The Maltese were already exposed to a new type of risk on the Steward hospital concession: information received from a magistrate investigating the controversial public-private partnership, revealed an “escape clause” circumventing any termination of Steward’s grant. in government default. The agreement was signed by Mizzi and Steward so that if the hospital concession is terminated by a court – for any reason, and even if Steward is in breach of contract – such an event would be a government default. This would mean that all of Steward’s debts would go to the government, with the US company remaining liable for a contractual payment of € 100 million for its equity.
A minister who spoke to MaltaToday referred to the influence of the US embassy as “impossible to ignore”.
“The assassination of Caruana Galizia is closely linked to shortcomings in the rule of law, which in turn is linked to our money laundering performance of Moneyval. The fact that someone like Yorgen Fenech is being charged with murder also sheds light on the Electrogas power plant. ”
Fast-settling confident financial services practitioners
In light of the FATF’s decision to put Malta on its gray list, the Financial Services Practice Institute said it was confident that, with a concerted effort, the country could meet the results of effectiveness sought in the short term.
The IFSP said that the substantial progress that Malta has made in recent years in addressing the shortcomings of its anti-money laundering regime has been recognized by the Financial Action Task Force (FATF).
“It is unfortunate that, despite the significant progress reported by MONEYVAL, the FATF has placed jurisdiction under greater scrutiny, also known as the Gray List,” she said.
Unlike many other countries (including some EU Member States and other large countries) Malta has no “non-compliant” or “partially compliant” grades and has therefore fared better when considered by the EU. FATF’s own risk lens – scoring matrix. ”

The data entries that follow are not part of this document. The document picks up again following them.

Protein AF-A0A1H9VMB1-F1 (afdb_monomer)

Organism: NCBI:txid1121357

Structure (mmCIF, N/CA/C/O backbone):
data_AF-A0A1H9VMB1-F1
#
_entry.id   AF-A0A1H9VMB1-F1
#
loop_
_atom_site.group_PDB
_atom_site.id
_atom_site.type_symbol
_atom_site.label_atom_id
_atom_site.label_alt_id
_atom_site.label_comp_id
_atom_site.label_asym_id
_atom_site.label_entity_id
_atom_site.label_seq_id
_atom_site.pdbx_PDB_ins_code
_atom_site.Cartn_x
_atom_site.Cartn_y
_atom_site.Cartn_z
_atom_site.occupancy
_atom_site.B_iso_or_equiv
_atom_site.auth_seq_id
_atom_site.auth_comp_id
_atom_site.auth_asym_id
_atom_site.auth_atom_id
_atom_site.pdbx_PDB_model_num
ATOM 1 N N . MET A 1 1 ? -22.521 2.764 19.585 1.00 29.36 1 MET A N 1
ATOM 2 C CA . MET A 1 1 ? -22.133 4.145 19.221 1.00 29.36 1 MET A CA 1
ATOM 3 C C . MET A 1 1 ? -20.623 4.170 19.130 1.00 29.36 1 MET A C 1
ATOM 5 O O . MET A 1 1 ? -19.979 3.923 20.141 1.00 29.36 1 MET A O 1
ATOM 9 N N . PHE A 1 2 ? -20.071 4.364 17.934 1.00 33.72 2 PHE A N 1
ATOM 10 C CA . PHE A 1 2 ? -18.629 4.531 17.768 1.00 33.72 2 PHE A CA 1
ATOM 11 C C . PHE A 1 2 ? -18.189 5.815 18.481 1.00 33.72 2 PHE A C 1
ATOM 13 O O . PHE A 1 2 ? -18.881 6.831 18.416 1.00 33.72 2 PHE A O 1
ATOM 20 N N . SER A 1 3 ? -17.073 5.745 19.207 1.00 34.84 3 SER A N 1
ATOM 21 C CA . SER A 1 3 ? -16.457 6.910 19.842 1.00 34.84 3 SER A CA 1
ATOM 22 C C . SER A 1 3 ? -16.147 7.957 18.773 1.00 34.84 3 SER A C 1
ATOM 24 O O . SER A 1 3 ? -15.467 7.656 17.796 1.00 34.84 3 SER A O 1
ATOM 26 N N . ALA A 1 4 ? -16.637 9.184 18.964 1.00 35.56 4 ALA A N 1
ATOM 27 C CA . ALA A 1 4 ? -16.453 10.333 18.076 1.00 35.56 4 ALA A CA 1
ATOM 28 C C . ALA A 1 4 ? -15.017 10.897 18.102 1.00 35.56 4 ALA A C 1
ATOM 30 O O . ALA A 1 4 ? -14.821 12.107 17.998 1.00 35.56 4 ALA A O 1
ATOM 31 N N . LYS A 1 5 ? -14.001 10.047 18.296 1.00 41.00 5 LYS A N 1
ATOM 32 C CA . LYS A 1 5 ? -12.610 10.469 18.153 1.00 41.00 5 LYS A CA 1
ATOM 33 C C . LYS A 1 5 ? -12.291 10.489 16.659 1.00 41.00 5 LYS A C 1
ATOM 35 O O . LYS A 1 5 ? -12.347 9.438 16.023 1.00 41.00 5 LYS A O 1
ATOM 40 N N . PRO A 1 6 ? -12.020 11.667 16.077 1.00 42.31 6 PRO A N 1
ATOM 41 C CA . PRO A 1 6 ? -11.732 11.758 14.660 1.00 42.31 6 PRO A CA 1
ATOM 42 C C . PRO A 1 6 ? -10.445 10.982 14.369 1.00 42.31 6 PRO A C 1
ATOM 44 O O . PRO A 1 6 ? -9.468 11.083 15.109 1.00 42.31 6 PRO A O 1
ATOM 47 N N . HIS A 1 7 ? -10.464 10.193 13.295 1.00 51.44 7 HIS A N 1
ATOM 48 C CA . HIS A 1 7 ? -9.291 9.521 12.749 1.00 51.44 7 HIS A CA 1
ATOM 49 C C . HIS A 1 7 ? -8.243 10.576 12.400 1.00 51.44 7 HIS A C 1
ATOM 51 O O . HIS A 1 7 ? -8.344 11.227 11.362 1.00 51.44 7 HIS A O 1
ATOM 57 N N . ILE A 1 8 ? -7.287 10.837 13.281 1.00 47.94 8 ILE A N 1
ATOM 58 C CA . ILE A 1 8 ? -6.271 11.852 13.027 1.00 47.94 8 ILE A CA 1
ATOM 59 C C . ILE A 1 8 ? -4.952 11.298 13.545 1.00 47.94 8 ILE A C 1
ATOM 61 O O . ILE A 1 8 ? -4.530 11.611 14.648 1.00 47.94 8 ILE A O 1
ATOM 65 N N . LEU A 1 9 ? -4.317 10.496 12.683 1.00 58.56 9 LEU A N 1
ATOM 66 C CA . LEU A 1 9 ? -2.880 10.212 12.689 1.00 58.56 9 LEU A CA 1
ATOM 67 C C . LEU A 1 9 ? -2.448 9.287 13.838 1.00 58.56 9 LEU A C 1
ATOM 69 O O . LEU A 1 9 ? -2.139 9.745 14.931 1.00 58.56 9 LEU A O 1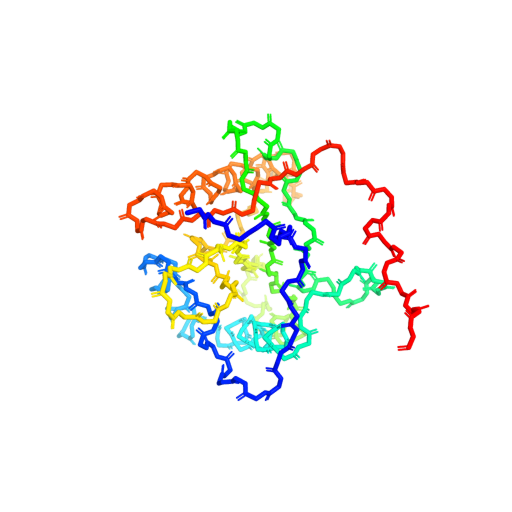
ATOM 73 N N . ILE A 1 10 ? -2.440 7.975 13.557 1.00 64.00 10 ILE A N 1
ATOM 74 C CA . ILE A 1 10 ? -2.067 6.898 14.492 1.00 64.00 10 ILE A CA 1
ATOM 75 C C . ILE A 1 10 ? -0.783 7.294 15.245 1.00 64.00 10 ILE A C 1
ATOM 77 O O . ILE A 1 10 ? 0.272 7.399 14.609 1.00 64.00 10 ILE A O 1
ATOM 81 N N . PRO A 1 11 ? -0.853 7.562 16.563 1.00 64.38 11 PRO A N 1
ATOM 82 C CA . PRO A 1 11 ? 0.316 7.955 17.330 1.00 64.38 11 PRO A CA 1
ATOM 83 C C . PRO A 1 11 ? 1.271 6.771 17.439 1.00 64.38 11 PRO A C 1
ATOM 85 O O . PRO A 1 11 ? 0.847 5.625 17.625 1.00 64.38 11 PRO A O 1
ATOM 88 N N . GLY A 1 12 ? 2.565 7.052 17.331 1.00 68.88 12 GLY A N 1
ATOM 89 C CA . GLY A 1 12 ? 3.598 6.054 17.554 1.00 68.88 12 GLY A CA 1
ATOM 90 C C . GLY 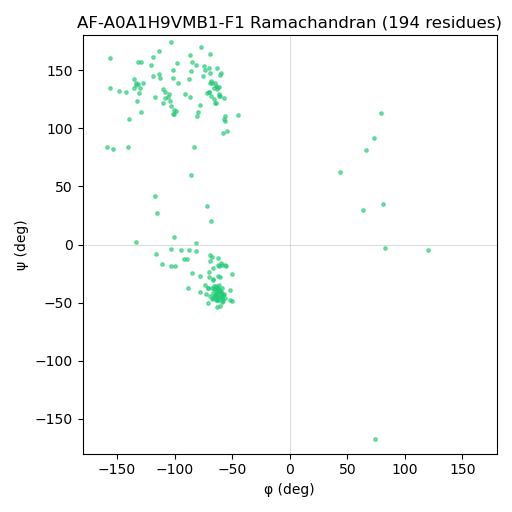A 1 12 ? 3.523 5.498 18.967 1.00 68.88 12 GLY A C 1
ATOM 91 O O . GLY A 1 12 ? 3.128 6.199 19.899 1.00 68.88 12 GLY A O 1
ATOM 92 N N . ASP A 1 13 ? 3.886 4.233 19.124 1.00 70.19 13 ASP A N 1
ATOM 93 C CA . ASP A 1 13 ? 4.066 3.644 20.441 1.00 70.19 13 ASP A CA 1
ATOM 94 C C . ASP A 1 13 ? 5.298 2.738 20.436 1.00 70.19 13 ASP A C 1
ATOM 96 O O . ASP A 1 13 ? 5.283 1.664 19.828 1.00 70.19 13 ASP A O 1
ATOM 100 N N . PRO A 1 14 ? 6.383 3.163 21.098 1.00 66.75 14 PRO A N 1
ATOM 101 C CA . PRO A 1 14 ? 7.617 2.397 21.144 1.00 66.75 14 PRO A CA 1
ATOM 102 C C . PRO A 1 14 ? 7.504 1.110 21.976 1.00 66.75 14 PRO A C 1
ATOM 104 O O . PRO A 1 14 ? 8.451 0.325 21.960 1.00 66.75 14 PRO A O 1
ATOM 107 N N . ALA A 1 15 ? 6.403 0.900 22.712 1.00 65.69 15 ALA A N 1
ATOM 108 C CA . ALA A 1 15 ? 6.180 -0.282 23.542 1.00 65.69 15 ALA A CA 1
ATOM 109 C C . ALA A 1 15 ? 5.440 -1.429 22.826 1.00 65.69 15 ALA A C 1
ATOM 111 O O . ALA A 1 15 ? 5.418 -2.537 23.359 1.00 65.69 15 ALA A O 1
ATOM 112 N N . PHE A 1 16 ? 4.848 -1.193 21.649 1.00 64.69 16 PHE A N 1
ATOM 113 C CA . PHE A 1 16 ? 4.227 -2.258 20.848 1.00 64.69 16 PHE A CA 1
ATOM 114 C C . PHE A 1 16 ? 5.281 -3.114 20.143 1.00 64.69 16 PHE A C 1
ATOM 116 O O . PHE A 1 16 ? 6.303 -2.589 19.687 1.00 64.69 16 PHE A O 1
ATOM 123 N N . ASP A 1 17 ? 5.012 -4.420 20.006 1.00 65.44 17 ASP A N 1
ATOM 124 C CA . ASP A 1 17 ? 5.832 -5.274 19.148 1.00 65.44 17 ASP A CA 1
ATOM 125 C C . ASP A 1 17 ? 5.775 -4.754 17.706 1.00 65.44 17 ASP A C 1
ATOM 127 O O . ASP A 1 17 ? 4.774 -4.203 17.232 1.00 65.44 17 ASP A O 1
ATOM 131 N N . ASP A 1 18 ? 6.897 -4.917 17.017 1.00 64.69 18 ASP A N 1
ATOM 132 C CA . ASP A 1 18 ? 7.306 -4.200 15.820 1.00 64.69 18 ASP A CA 1
ATOM 133 C C . ASP A 1 18 ? 6.277 -4.273 14.677 1.00 64.69 18 ASP A C 1
ATOM 135 O O . ASP A 1 18 ? 6.339 -3.429 13.782 1.00 64.69 18 ASP A O 1
ATOM 139 N N . LEU A 1 19 ? 5.330 -5.228 14.693 1.00 71.06 19 LEU A N 1
ATOM 140 C CA . LEU A 1 19 ? 4.285 -5.392 13.678 1.00 71.06 19 LEU A CA 1
ATOM 141 C C . LEU A 1 19 ? 2.841 -5.609 14.174 1.00 71.06 19 LEU A C 1
ATOM 143 O O . LEU A 1 19 ? 1.957 -5.714 13.328 1.00 71.06 19 LEU A O 1
ATOM 147 N N . GLU A 1 20 ? 2.546 -5.610 15.476 1.00 75.25 20 GLU A N 1
ATOM 148 C CA . GLU A 1 20 ? 1.189 -5.924 15.993 1.00 75.25 20 GLU A CA 1
ATOM 149 C C . GLU A 1 20 ? 0.087 -4.960 15.518 1.00 75.25 20 GLU A C 1
ATOM 151 O O . GLU A 1 20 ? -1.099 -5.275 15.559 1.00 75.25 20 GLU A O 1
ATOM 156 N N . ARG A 1 21 ? 0.474 -3.776 15.038 1.00 78.25 21 ARG A N 1
ATOM 157 C CA . ARG A 1 21 ? -0.433 -2.756 14.494 1.00 78.25 21 ARG A CA 1
ATOM 158 C C . ARG A 1 21 ? -0.729 -2.920 13.003 1.00 78.25 21 ARG A C 1
ATOM 160 O O . ARG A 1 21 ? -1.521 -2.142 12.474 1.00 78.25 21 ARG A O 1
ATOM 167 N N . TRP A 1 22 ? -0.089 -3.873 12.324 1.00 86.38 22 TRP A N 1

The institute said that Malta has made great strides in its fight against money laundering and terrorist financing, so much so that it is now either largely or fully in line with the 40 FATF recommendation.
“The financial services industry is proud to have been part of the process of raising the level of AML and CFT compliance and that its cooperation with the authorities over the last few months has led to this significant progress. , “she said.
A survey conducted by the Malta Employers’ Association on business perceptions of Malta’s FATF greylisting found that almost 90% of Maltese employers fear that this will have a negative impact on the Maltese economy.
The survey showed that 88% of respondents believe that the FATF greylisting will have a negative impact on the Maltese economy, with 64% anticipating strong repercussions.
71% of companies anticipate that greylisting will directly affect their business, and 63% of respondents reported that greylisting will be affecting them in the next six months.
Companies in financial services, igaming and other services are expecting stronger repercussions from manufacturing, wholesale and retail, and tourism.
Businesses were also concerned about rising compliance costs, with some companies resorting to hiring additional staff to deal with the increased compliance paperwork.
The results of the survey concluded that the main reasons attributed to the gray list were money laundering activities, flawed rule of law and justice system, institutional corruption, lack of transparency and weak institutions.
The most important recommendation put forward by respondents was the need for an effective and efficient justice system; the prosecution of corrupt politicians, PEPs and business people; the resignation of the politicians involved and the implementation of the Moneyval / FATF recommendations.